OH — AND ALREADY you hear that the first skyscraper in Berlin is to contain a great entertainment palace, with cinemas, dance hall, bar, Negro bands, vaudeville, jazz.

Because human nature will not deny its weaknesses, even where it is seemingly in the process of overcoming them.

And if it were possible for us to build a “planet scraper” and to construct settlements on Mars, the expeditions of scientists and engineers would be accompanied by a delegation of bartenders.

I have a shining vision of a bar in the clouds. It’s raining champagne cocktails.

Berliner Börsen-Courier, March 12, 1922

17. Architecture (1929)

It happens from time to time that I fail to distinguish a cabaret from a crematorium, and pass certain scenes actually intended to be amusing, with the quiet shudder that the attributes of death still elicit. Such confusions would not have been possible in previous years. Ugliness, coarseness, and failure could always be brought into some relation to beauty, elegance, and good quality. A building that bore a fleeting, if distressing, resemblance to a classical temple was certain to be a theater for light opera. Something resembling a church was a main railway station. It was embarrassing, but somehow handy. You knew exactly how the deception operated, and never failed to recognize the fake when you saw the true. If you thought you saw marble, you knew you were in the presence of plasterboard. But ever since people have had the idea that modern times needed “modern styles,” all the old rules of thumb have stopped helping me. It’s as if all the gobbledygook I’ve learned with so much effort has suddenly been invalidated. It happens from time to time that in my hurry to catch a train I look for a cinema, thinking thereby to find the station. But my method no longer works. The building I took for the station turns out to be a “five o’clock tea” house in a sports palace. The facades of these modern times are unsettling me.

Redesigning facades on the Kurfürstendamm, 1927.

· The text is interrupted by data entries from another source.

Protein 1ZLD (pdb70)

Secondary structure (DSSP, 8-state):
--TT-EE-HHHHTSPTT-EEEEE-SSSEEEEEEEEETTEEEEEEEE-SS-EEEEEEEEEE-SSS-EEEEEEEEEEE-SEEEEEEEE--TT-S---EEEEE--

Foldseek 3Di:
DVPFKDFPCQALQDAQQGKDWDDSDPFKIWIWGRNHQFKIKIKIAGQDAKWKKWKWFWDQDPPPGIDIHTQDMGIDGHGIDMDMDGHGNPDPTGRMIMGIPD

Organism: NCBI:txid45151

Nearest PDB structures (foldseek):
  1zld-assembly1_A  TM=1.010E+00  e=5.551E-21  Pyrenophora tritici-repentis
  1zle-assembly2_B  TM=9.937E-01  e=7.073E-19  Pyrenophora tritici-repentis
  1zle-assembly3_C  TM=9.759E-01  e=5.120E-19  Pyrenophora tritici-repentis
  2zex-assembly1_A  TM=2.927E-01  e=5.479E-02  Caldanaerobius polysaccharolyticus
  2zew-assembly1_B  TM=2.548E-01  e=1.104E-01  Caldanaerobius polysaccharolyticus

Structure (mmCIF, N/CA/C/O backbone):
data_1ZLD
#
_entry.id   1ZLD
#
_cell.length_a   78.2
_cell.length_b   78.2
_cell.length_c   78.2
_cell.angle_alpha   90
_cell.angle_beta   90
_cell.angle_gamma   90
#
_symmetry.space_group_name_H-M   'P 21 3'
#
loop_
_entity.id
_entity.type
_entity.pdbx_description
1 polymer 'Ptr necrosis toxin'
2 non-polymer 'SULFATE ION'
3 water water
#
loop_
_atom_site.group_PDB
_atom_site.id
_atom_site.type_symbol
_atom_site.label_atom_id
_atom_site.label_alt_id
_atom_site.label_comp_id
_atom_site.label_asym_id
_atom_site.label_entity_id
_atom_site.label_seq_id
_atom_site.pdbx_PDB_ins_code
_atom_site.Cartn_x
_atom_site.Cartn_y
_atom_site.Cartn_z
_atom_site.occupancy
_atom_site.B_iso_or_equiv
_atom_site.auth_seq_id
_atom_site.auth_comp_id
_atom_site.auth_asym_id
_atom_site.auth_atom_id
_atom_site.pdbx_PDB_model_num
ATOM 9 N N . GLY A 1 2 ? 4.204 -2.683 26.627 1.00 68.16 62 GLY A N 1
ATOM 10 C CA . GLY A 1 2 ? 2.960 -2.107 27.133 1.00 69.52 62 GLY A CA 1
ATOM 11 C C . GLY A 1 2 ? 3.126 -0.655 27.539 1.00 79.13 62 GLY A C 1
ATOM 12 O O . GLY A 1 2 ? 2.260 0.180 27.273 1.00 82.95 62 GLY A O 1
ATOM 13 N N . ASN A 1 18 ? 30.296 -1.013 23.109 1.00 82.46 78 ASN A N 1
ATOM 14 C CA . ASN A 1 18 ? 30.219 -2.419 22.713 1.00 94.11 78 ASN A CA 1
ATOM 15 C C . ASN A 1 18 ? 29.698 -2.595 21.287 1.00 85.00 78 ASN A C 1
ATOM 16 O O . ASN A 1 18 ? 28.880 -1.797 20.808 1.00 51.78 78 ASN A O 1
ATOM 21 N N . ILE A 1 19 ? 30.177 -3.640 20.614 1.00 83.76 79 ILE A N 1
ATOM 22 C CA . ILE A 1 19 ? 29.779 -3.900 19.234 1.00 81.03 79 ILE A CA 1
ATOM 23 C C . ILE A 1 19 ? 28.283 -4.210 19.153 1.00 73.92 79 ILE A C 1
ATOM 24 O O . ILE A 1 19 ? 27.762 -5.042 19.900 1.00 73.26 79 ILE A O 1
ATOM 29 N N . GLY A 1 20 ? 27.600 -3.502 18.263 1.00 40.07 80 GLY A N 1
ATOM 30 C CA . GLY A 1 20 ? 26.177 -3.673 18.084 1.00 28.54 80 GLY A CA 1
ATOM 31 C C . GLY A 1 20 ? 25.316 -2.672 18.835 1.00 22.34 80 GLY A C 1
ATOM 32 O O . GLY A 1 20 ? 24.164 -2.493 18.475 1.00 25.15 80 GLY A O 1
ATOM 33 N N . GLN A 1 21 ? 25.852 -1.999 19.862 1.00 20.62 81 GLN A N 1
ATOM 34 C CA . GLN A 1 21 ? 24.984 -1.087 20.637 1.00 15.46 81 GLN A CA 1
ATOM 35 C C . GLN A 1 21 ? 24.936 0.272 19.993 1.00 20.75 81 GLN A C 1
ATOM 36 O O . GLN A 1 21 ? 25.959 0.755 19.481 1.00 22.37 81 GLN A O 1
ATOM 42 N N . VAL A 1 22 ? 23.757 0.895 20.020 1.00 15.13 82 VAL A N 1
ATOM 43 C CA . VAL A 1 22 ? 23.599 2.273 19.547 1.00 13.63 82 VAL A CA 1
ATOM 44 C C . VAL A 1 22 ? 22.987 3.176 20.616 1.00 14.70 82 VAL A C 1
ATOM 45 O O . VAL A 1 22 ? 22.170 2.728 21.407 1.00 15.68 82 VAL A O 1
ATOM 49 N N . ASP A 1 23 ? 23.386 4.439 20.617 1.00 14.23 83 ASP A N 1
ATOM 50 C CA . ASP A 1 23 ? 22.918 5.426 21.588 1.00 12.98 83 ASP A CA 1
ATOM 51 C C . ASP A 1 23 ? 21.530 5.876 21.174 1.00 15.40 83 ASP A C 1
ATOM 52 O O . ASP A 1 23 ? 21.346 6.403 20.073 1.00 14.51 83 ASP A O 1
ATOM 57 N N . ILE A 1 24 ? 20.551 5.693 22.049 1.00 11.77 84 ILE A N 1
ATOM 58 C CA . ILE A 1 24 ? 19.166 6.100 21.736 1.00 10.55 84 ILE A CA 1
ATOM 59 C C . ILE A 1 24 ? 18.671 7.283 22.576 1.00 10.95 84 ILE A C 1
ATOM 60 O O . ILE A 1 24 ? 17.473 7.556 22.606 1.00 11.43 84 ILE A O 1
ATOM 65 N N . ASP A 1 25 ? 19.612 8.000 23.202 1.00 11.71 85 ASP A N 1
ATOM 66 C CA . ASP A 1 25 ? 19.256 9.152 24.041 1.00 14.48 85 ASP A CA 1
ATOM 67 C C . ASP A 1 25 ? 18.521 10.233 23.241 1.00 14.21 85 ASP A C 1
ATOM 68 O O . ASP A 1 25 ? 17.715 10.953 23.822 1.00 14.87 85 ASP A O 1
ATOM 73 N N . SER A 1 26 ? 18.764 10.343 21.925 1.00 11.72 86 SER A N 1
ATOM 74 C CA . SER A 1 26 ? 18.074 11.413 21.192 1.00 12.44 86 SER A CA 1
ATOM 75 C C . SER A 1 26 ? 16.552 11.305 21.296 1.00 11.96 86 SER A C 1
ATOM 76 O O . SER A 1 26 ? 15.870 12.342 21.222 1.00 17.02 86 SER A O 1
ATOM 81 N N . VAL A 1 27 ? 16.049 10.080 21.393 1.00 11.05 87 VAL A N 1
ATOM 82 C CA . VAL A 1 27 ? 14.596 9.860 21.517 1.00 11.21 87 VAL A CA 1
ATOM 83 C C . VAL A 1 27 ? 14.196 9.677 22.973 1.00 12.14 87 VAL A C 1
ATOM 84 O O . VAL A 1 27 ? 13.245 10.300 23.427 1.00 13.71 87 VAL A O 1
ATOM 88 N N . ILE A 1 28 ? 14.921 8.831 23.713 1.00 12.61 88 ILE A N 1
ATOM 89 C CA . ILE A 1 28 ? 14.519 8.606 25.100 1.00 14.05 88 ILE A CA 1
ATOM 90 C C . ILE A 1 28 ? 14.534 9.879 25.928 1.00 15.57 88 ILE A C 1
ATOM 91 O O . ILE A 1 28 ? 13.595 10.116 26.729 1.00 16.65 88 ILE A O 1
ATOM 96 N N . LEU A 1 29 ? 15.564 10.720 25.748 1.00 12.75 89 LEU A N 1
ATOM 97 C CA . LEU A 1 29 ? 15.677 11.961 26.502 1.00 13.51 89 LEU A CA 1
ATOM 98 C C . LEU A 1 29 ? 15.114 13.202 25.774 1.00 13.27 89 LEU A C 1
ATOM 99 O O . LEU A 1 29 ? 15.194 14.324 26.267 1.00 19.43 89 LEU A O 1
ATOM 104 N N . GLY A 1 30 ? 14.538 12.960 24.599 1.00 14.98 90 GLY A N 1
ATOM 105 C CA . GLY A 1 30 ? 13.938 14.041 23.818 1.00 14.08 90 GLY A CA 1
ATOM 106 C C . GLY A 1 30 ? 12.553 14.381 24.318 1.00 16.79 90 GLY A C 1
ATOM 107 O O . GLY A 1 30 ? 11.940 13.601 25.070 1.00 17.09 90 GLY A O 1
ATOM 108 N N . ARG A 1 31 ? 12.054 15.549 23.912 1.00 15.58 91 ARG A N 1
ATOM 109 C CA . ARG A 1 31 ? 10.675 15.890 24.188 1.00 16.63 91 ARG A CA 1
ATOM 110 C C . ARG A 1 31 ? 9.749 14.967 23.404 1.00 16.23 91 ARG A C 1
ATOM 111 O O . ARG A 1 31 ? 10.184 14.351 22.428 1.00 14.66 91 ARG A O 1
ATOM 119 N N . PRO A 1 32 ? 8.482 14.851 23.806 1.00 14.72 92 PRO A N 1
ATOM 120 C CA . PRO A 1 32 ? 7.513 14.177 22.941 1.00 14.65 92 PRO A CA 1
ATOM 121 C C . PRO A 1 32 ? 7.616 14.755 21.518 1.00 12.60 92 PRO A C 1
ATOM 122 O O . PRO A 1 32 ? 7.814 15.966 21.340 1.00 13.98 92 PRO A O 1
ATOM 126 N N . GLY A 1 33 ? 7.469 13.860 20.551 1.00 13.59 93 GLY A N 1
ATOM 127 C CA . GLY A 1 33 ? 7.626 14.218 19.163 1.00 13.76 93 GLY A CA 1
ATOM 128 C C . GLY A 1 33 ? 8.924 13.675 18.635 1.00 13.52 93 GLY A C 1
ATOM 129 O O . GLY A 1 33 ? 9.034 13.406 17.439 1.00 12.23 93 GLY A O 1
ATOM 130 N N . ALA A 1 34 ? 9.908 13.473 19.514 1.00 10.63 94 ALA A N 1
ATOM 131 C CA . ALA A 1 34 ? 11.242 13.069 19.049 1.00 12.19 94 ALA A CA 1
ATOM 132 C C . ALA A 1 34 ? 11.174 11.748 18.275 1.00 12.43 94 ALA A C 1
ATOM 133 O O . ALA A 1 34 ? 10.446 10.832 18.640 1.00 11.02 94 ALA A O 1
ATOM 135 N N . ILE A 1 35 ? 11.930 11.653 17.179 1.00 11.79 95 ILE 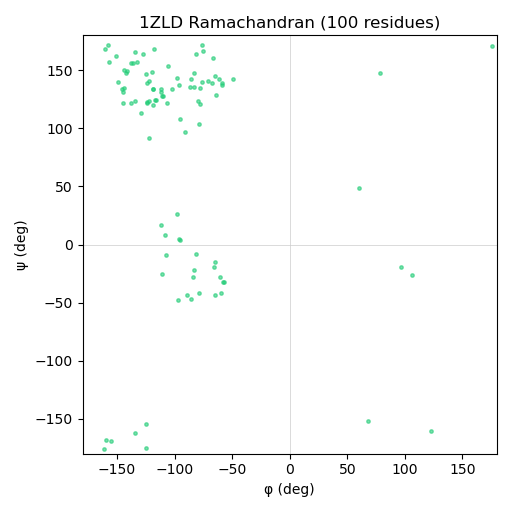A N 1
ATOM 136 C CA . ILE A 1 35 ? 11.887 10.437 16.343 1.00 10.85 95 ILE A CA 1
ATOM 137 C C . ILE A 1 35 ? 13.290 10.148 15.834 1.00 11.44 95 ILE A C 1
ATOM 138 O O . ILE A 1 35 ? 14.095 11.074 15.620 1.00 12.45 95 ILE A O 1
ATOM 147 N N . GLY A 1 36 ? 13.577 8.859 15.677 1.00 10.08 96 GLY A N 1
ATOM 148 C CA . GLY A 1 36 ? 14.845 8.432 15.077 1.00 12.32 96 GLY A CA 1
ATOM 149 C C . GLY A 1 36 ? 14.628 7.104 14.377 1.00 11.61 96 GLY A C 1
ATOM 150 O O . GLY A 1 36 ? 13.648 6.398 14.627 1.00 11.72 96 GLY A O 1
ATOM 151 N N . SER A 1 37 ? 15.548 6.743 13.489 1.00 10.88 97 SER A N 1
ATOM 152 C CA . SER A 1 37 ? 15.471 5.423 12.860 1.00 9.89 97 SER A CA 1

Still more confusing is interior design. I have learned that those hygienic white operating theaters are actually patisseries. But I continue to mistake those long glass tubes mounted on walls for thermometers. Of course, they are lamps, or as people more correctly say, “sources of illumination.” A glass tabletop isn’t really there to permit the diner to view his own boots in comfort during a meal, but to help a metal ashtray produce those marrow-piercing, grating sounds when slid across it. There is a class of objects that are wide, white, hard-wearing, deep, and hollow; have no feet; and look like chests. On these, it seems, people sit. Of course they aren’t anything as straightforward as chairs, but rather “seating accommodation.” Similar confusions are also possible with those living objects collectively referred to as “staff.” A girl in red pants and blue jacket with gold buttons, with a round fez on her head, whom — but for the fact that the treachery of these times has begun to dawn on me — I would certainly have taken for a man, but then was foolish enough to take for a sort of royal guard in a costume drama. In fact this girl is in charge of the cloakroom, and of the sales of cigarettes and of those long, slender unjointed silk dolls, who look like merry hanged corpses.

Domestic interior design is a fraught affair. It makes me hanker for the mild and soothing and tasteless red velvet interiors in which people lived so undiscriminatingly no more than twenty years ago. It was unhygienic, dark, cool, probably stuffed full of dangerous bacteria, and pleasant. The accumulation of small, useless, fragile, cheap, but tenderly bred knickknacks on sideboards and mantelpieces produced an agreeable contempt that made one feel at home right away. Countering all the tormenting demands of health, windows were kept closed, no noise came up from the street to interrupt the useless and sentimental family conversations. Soft carpets, harboring innumerable dangerous diseases, made life seem livable and even sickness bearable, and in the evenings the vulgar chandeliers spread a gentle, cheerful light that was like a form of happiness.